“汤先生,请吧。”狱卒解开了门上的锁链,打开了牢房的大门。
汤若望朝门里看了一眼——一间并不大的牢房,靠墙的位置一左一右摆了两章木床,床上是还算厚实的床垫以及摆放得整整齐齐的枕头被褥。牢房的地面上非常干净,虽然阴森潮湿但是并没有滋生青苔,显然是有人经常打扫。正对着牢房门的是一面高墙,在接近房顶的地方开了一扇天窗。午后的斜阳从窗子上的栅栏里透进来,也还算亮堂。
牢房里头已经住了一个人,一个白衣白袍披头散发的中年人面对着墙正坐在床上。汤若望还注意到,他的窗边还另外加了一张书桌,上头摆了笔墨纸砚,还有几本书。

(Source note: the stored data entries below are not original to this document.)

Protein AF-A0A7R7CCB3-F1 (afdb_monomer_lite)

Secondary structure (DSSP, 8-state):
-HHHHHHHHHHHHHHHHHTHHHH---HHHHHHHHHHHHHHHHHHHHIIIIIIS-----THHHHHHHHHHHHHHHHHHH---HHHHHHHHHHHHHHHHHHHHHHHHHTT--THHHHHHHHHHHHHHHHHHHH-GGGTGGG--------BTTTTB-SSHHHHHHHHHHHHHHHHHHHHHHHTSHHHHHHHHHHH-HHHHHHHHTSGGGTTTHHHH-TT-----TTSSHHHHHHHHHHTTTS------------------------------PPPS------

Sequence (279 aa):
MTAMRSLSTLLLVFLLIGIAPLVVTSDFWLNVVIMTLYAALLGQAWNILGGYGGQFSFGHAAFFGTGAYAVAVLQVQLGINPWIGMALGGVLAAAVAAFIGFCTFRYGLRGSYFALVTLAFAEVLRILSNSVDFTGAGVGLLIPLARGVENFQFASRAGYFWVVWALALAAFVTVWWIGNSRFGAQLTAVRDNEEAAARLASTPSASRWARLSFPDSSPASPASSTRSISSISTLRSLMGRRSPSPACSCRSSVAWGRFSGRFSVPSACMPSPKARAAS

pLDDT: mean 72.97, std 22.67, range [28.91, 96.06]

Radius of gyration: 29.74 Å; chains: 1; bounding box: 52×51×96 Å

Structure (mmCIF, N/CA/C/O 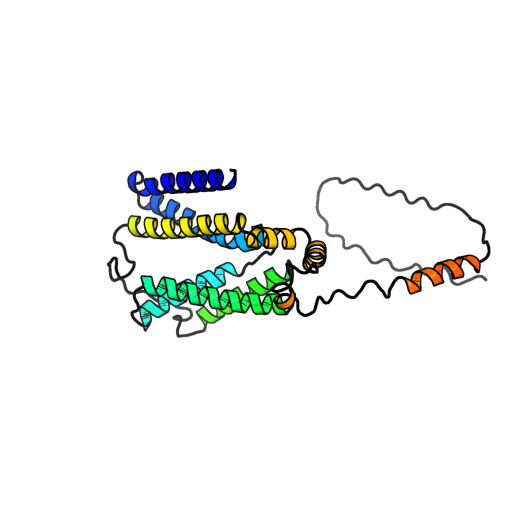backbone):
data_AF-A0A7R7CCB3-F1
#
_entry.id   AF-A0A7R7CCB3-F1
#
loop_
_atom_site.group_PDB
_atom_site.id
_atom_site.type_symbol
_atom_site.label_atom_id
_atom_site.label_alt_id
_atom_site.label_comp_id
_atom_site.label_asym_id
_atom_site.label_entity_id
_atom_site.label_seq_id
_atom_site.pdbx_PDB_ins_code
_atom_site.Cartn_x
_atom_site.Cartn_y
_atom_site.Cartn_z
_atom_site.occupancy
_atom_site.B_iso_or_equiv
_atom_site.auth_seq_id
_atom_site.auth_comp_id
_atom_site.auth_asym_id
_atom_site.auth_atom_id
_atom_site.pdbx_PDB_model_num
ATOM 1 N N . MET A 1 1 ? -19.402 20.966 -3.820 1.00 57.59 1 MET A N 1
ATOM 2 C CA . MET A 1 1 ? -18.459 21.789 -4.620 1.00 57.59 1 MET A CA 1
ATOM 3 C C . MET A 1 1 ? -16.997 21.596 -4.211 1.00 57.59 1 MET A C 1
ATOM 5 O O . MET A 1 1 ? -16.158 21.486 -5.093 1.00 57.59 1 MET A O 1
ATOM 9 N N . THR A 1 2 ? -16.672 21.507 -2.918 1.00 73.25 2 THR A N 1
ATOM 10 C CA . THR A 1 2 ? -15.297 21.279 -2.424 1.00 73.25 2 THR A CA 1
ATOM 11 C C . THR A 1 2 ? -14.702 19.932 -2.857 1.00 73.25 2 THR A C 1
ATOM 13 O O . THR A 1 2 ? -13.558 19.899 -3.292 1.00 73.25 2 THR A O 1
ATOM 16 N N . ALA A 1 3 ? -15.494 18.853 -2.848 1.00 75.81 3 ALA A N 1
ATOM 17 C CA . ALA A 1 3 ? -15.044 17.515 -3.253 1.00 75.81 3 ALA A CA 1
ATOM 18 C C . ALA A 1 3 ? -14.634 17.410 -4.737 1.00 75.81 3 ALA A C 1
ATOM 20 O O . ALA A 1 3 ? -13.609 16.821 -5.061 1.00 75.81 3 ALA A O 1
ATOM 21 N N . MET A 1 4 ? -15.401 18.020 -5.651 1.00 77.44 4 MET A N 1
ATOM 22 C CA . MET A 1 4 ? -15.043 18.026 -7.079 1.00 77.44 4 MET A CA 1
ATOM 23 C C . MET A 1 4 ? -13.798 18.877 -7.348 1.00 77.44 4 MET A C 1
ATOM 25 O O . MET A 1 4 ? -12.974 18.511 -8.181 1.00 77.44 4 MET A O 1
ATOM 29 N N . ARG A 1 5 ? -13.622 19.980 -6.602 1.00 83.06 5 ARG A N 1
ATOM 30 C CA . ARG A 1 5 ? -12.406 20.799 -6.677 1.00 83.06 5 ARG A CA 1
ATOM 31 C C . ARG A 1 5 ? -11.179 20.014 -6.209 1.00 83.06 5 ARG A C 1
ATOM 33 O O . ARG A 1 5 ? -10.183 20.014 -6.923 1.00 83.06 5 ARG A O 1
ATOM 40 N N . SER A 1 6 ? -11.264 19.284 -5.094 1.00 86.75 6 SER A N 1
ATOM 41 C CA . SER A 1 6 ? -10.133 18.485 -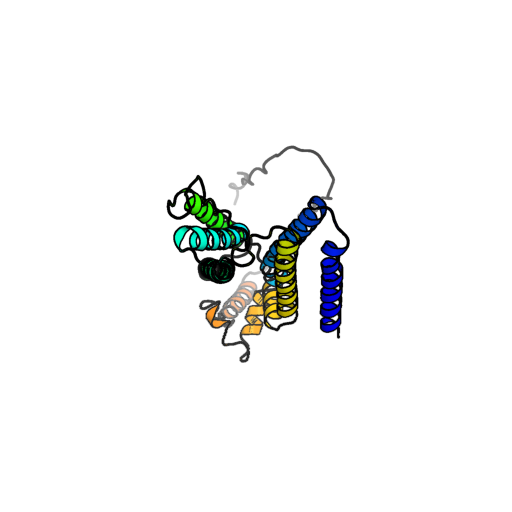4.599 1.00 86.75 6 SER A CA 1
ATOM 42 C C . SER A 1 6 ? -9.757 17.326 -5.529 1.00 86.75 6 SER A C 1
ATOM 44 O O . SER A 1 6 ? -8.570 17.063 -5.724 1.00 86.75 6 SER A O 1
ATOM 46 N N . LEU A 1 7 ? -10.738 16.683 -6.172 1.00 89.25 7 LEU A N 1
ATOM 47 C CA . LEU A 1 7 ? -10.462 15.671 -7.194 1.00 89.25 7 LEU A CA 1
ATOM 48 C C . LEU A 1 7 ? -9.782 16.288 -8.421 1.00 89.25 7 LEU A C 1
ATOM 50 O O . LEU A 1 7 ? -8.790 15.753 -8.905 1.00 89.25 7 LEU A O 1
ATOM 54 N N . SER A 1 8 ? -10.271 17.439 -8.894 1.00 88.94 8 SER A N 1
ATOM 55 C CA . SER A 1 8 ? -9.677 18.121 -10.050 1.00 88.94 8 SER A CA 1
ATOM 56 C C . SER A 1 8 ? -8.228 18.548 -9.801 1.00 88.94 8 SER A C 1
ATOM 58 O O . SER A 1 8 ? -7.381 18.359 -10.669 1.00 88.94 8 SER A O 1
ATOM 60 N N . THR A 1 9 ? -7.905 19.036 -8.597 1.00 90.56 9 THR A N 1
ATOM 61 C CA . THR A 1 9 ? -6.526 19.388 -8.233 1.00 90.56 9 THR A CA 1
ATOM 62 C C . THR A 1 9 ? -5.626 18.162 -8.157 1.00 90.56 9 THR A C 1
ATOM 64 O O . THR A 1 9 ? -4.492 18.215 -8.619 1.00 90.56 9 THR A O 1
ATOM 67 N N . LEU A 1 10 ? -6.129 17.044 -7.625 1.00 91.00 10 LEU A N 1
ATOM 68 C CA . LEU A 1 10 ? -5.387 15.785 -7.546 1.00 91.00 10 LEU A CA 1
ATOM 69 C C . LEU A 1 10 ? -5.055 15.264 -8.948 1.00 91.00 10 LEU A C 1
ATOM 71 O O . LEU A 1 10 ? -3.896 14.967 -9.230 1.00 91.00 10 LEU A O 1
ATOM 75 N N . LEU A 1 11 ? -6.047 15.218 -9.841 1.00 92.25 11 LEU A N 1
ATOM 76 C CA . LEU A 1 11 ? -5.848 14.791 -11.226 1.00 92.25 11 LEU A CA 1
ATOM 77 C C . LEU A 1 11 ? -4.871 15.707 -11.970 1.00 92.25 11 LEU A C 1
ATOM 79 O O . LEU A 1 11 ? -4.020 15.210 -12.700 1.00 92.25 11 LEU A O 1
ATOM 83 N N . LEU A 1 12 ? -4.942 17.022 -11.748 1.00 92.75 12 LEU A N 1
ATOM 84 C CA . LEU A 1 12 ? -4.015 17.979 -12.352 1.00 92.75 12 LEU A CA 1
ATOM 85 C C . LEU A 1 12 ? -2.574 17.755 -11.874 1.00 92.75 12 LEU A C 1
ATOM 87 O O . LEU A 1 12 ? -1.658 17.734 -12.691 1.00 92.75 12 LEU A O 1
ATOM 91 N N . VAL A 1 13 ? -2.362 17.525 -10.575 1.00 92.31 13 VAL A N 1
ATOM 92 C CA . VAL A 1 13 ? -1.030 17.217 -10.029 1.00 92.31 13 VAL A CA 1
ATOM 93 C C . VAL A 1 13 ? -0.485 15.914 -10.615 1.00 92.31 13 VAL A C 1
ATOM 95 O O . VAL A 1 13 ? 0.657 15.876 -11.068 1.00 92.31 13 VAL A O 1
ATOM 98 N N . PHE A 1 14 ? -1.294 14.854 -10.670 1.00 92.31 14 PHE A N 1
ATOM 99 C CA . PHE A 1 14 ? -0.862 13.582 -11.252 1.00 92.31 14 PHE A CA 1
ATOM 100 C C . PHE A 1 14 ? -0.601 13.678 -12.757 1.00 92.31 14 PHE A C 1
ATOM 102 O O . PHE A 1 14 ? 0.349 13.061 -13.236 1.00 92.31 14 PHE A O 1
ATOM 109 N N . LEU A 1 15 ? -1.376 14.485 -13.487 1.00 92.31 15 LEU A N 1
ATOM 110 C CA . LEU A 1 15 ? -1.133 14.776 -14.899 1.00 92.31 15 LEU A CA 1
ATOM 111 C C . LEU A 1 15 ? 0.226 15.460 -15.095 1.00 92.31 15 LEU A C 1
ATOM 113 O O . LEU A 1 15 ? 0.997 15.032 -15.948 1.00 92.31 15 LEU A O 1
ATOM 117 N N . LEU A 1 16 ? 0.553 16.461 -14.270 1.00 90.56 16 LEU A N 1
ATOM 118 C CA . LEU A 1 16 ? 1.861 17.125 -14.306 1.00 90.56 16 LEU A CA 1
ATOM 119 C C . LEU A 1 16 ? 3.004 16.149 -14.005 1.00 90.56 16 LEU A C 1
ATOM 121 O O . LEU A 1 16 ? 4.018 16.157 -14.698 1.00 90.56 16 LEU A O 1
ATOM 125 N N . ILE A 1 17 ? 2.833 15.264 -13.020 1.00 89.75 17 ILE A N 1
ATOM 126 C CA . ILE A 1 17 ? 3.829 14.227 -12.716 1.00 89.75 17 ILE A CA 1
ATOM 127 C C . ILE A 1 17 ? 3.965 13.242 -13.887 1.00 89.75 17 ILE A C 1
ATOM 129 O O . ILE A 1 17 ? 5.074 12.818 -14.189 1.00 89.75 17 ILE A O 1
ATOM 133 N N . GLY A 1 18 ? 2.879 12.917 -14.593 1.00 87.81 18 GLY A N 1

“至少环境还不错。”汤若望在心里暗自念了一句,慢慢地走了进去。但一进去,望见靠墙那人的背影,他便眯起了眼睛——
“这人怎么那么眼熟?怎么好像在哪见过?”他试探着问了一句“袁都督?”
“汤先生?!”袁继咸猛然回头,望见了汤若望:“汤先生你怎么也进来了?”
“唉...一言难尽呐。”汤若望摇了摇头,坐到了袁继咸的对面,对那狱卒说道:“这位差人,要没什么事要吩咐的话,可否帮在下弄张桌子来?”
“既然二位认识,那就劳烦袁先生把这里的规矩和汤先生讲一讲,在下...哦不,小的这就告退。”说罢,那狱卒打了个恭,退了出去。
“诶?袁都督,这里不是刑部大牢?怎么狱卒一个个都跟店小二似的。”
“汤先生啊,别叫袁都督了,南边的事情你都知道吧?”
“知道一二。”
“我这都督让郑芝龙给下来,现在以御史的职任着太平府的巡抚。那左良玉的大军路过我这里,停在芜湖就不走了。他那人你又不是不知道,走一截就地便是抢,万一他把芜湖城给劫了怎么办?我就亲自跑到芜湖去劝他走,结果这一劝就坏了事——没想到左良玉早就死了,他儿子左梦庚现在继了他的位子,我一去他就举杯为号埋伏刀斧手把我捆绑了起来。过了半晌,一个锦衣卫来救我。我只当是朝廷派人来了,便跟着他走,不曾想上了船他直接把我带到了江北,交到了豪格手里。唉,真是世风日下人心不古啊。这伪清把我好吃好喝地养在这里,就是想劝我投降,给他们当一面招揽我朝旧部的大旗。”
“所以,你没投降?”
“笑话!大官好做,大节难易!我袁继咸宁可死在这天牢里头做大明的鬼,都绝不愿沦于腥膻,当胡皇的奴才。但鞑子不死心,一直想劝我投降,就把我关在这‘天字号上房’里。汤先生我和你说啊,你要吃什么尽管说,别给鞑子省钱,龙肝凤胆他们弄不来,驴肉火烧还是管饱的。你我就在这里吃好喝好,死也要做个饱死鬼。”
“怎么?我还没说我犯了什么事,袁...算了,改不了口,就叫袁都督吧。袁都督你怎么知道我打算殉教死节?”
“南京教案的事情我还记着呢,那时候你还没来我大明。当时有一大批教士都殉了教,一个个都硬得跟石头似的。你们洋人教士都一个样,我心里明白——所以你进来是因为什么?遭了教案了?”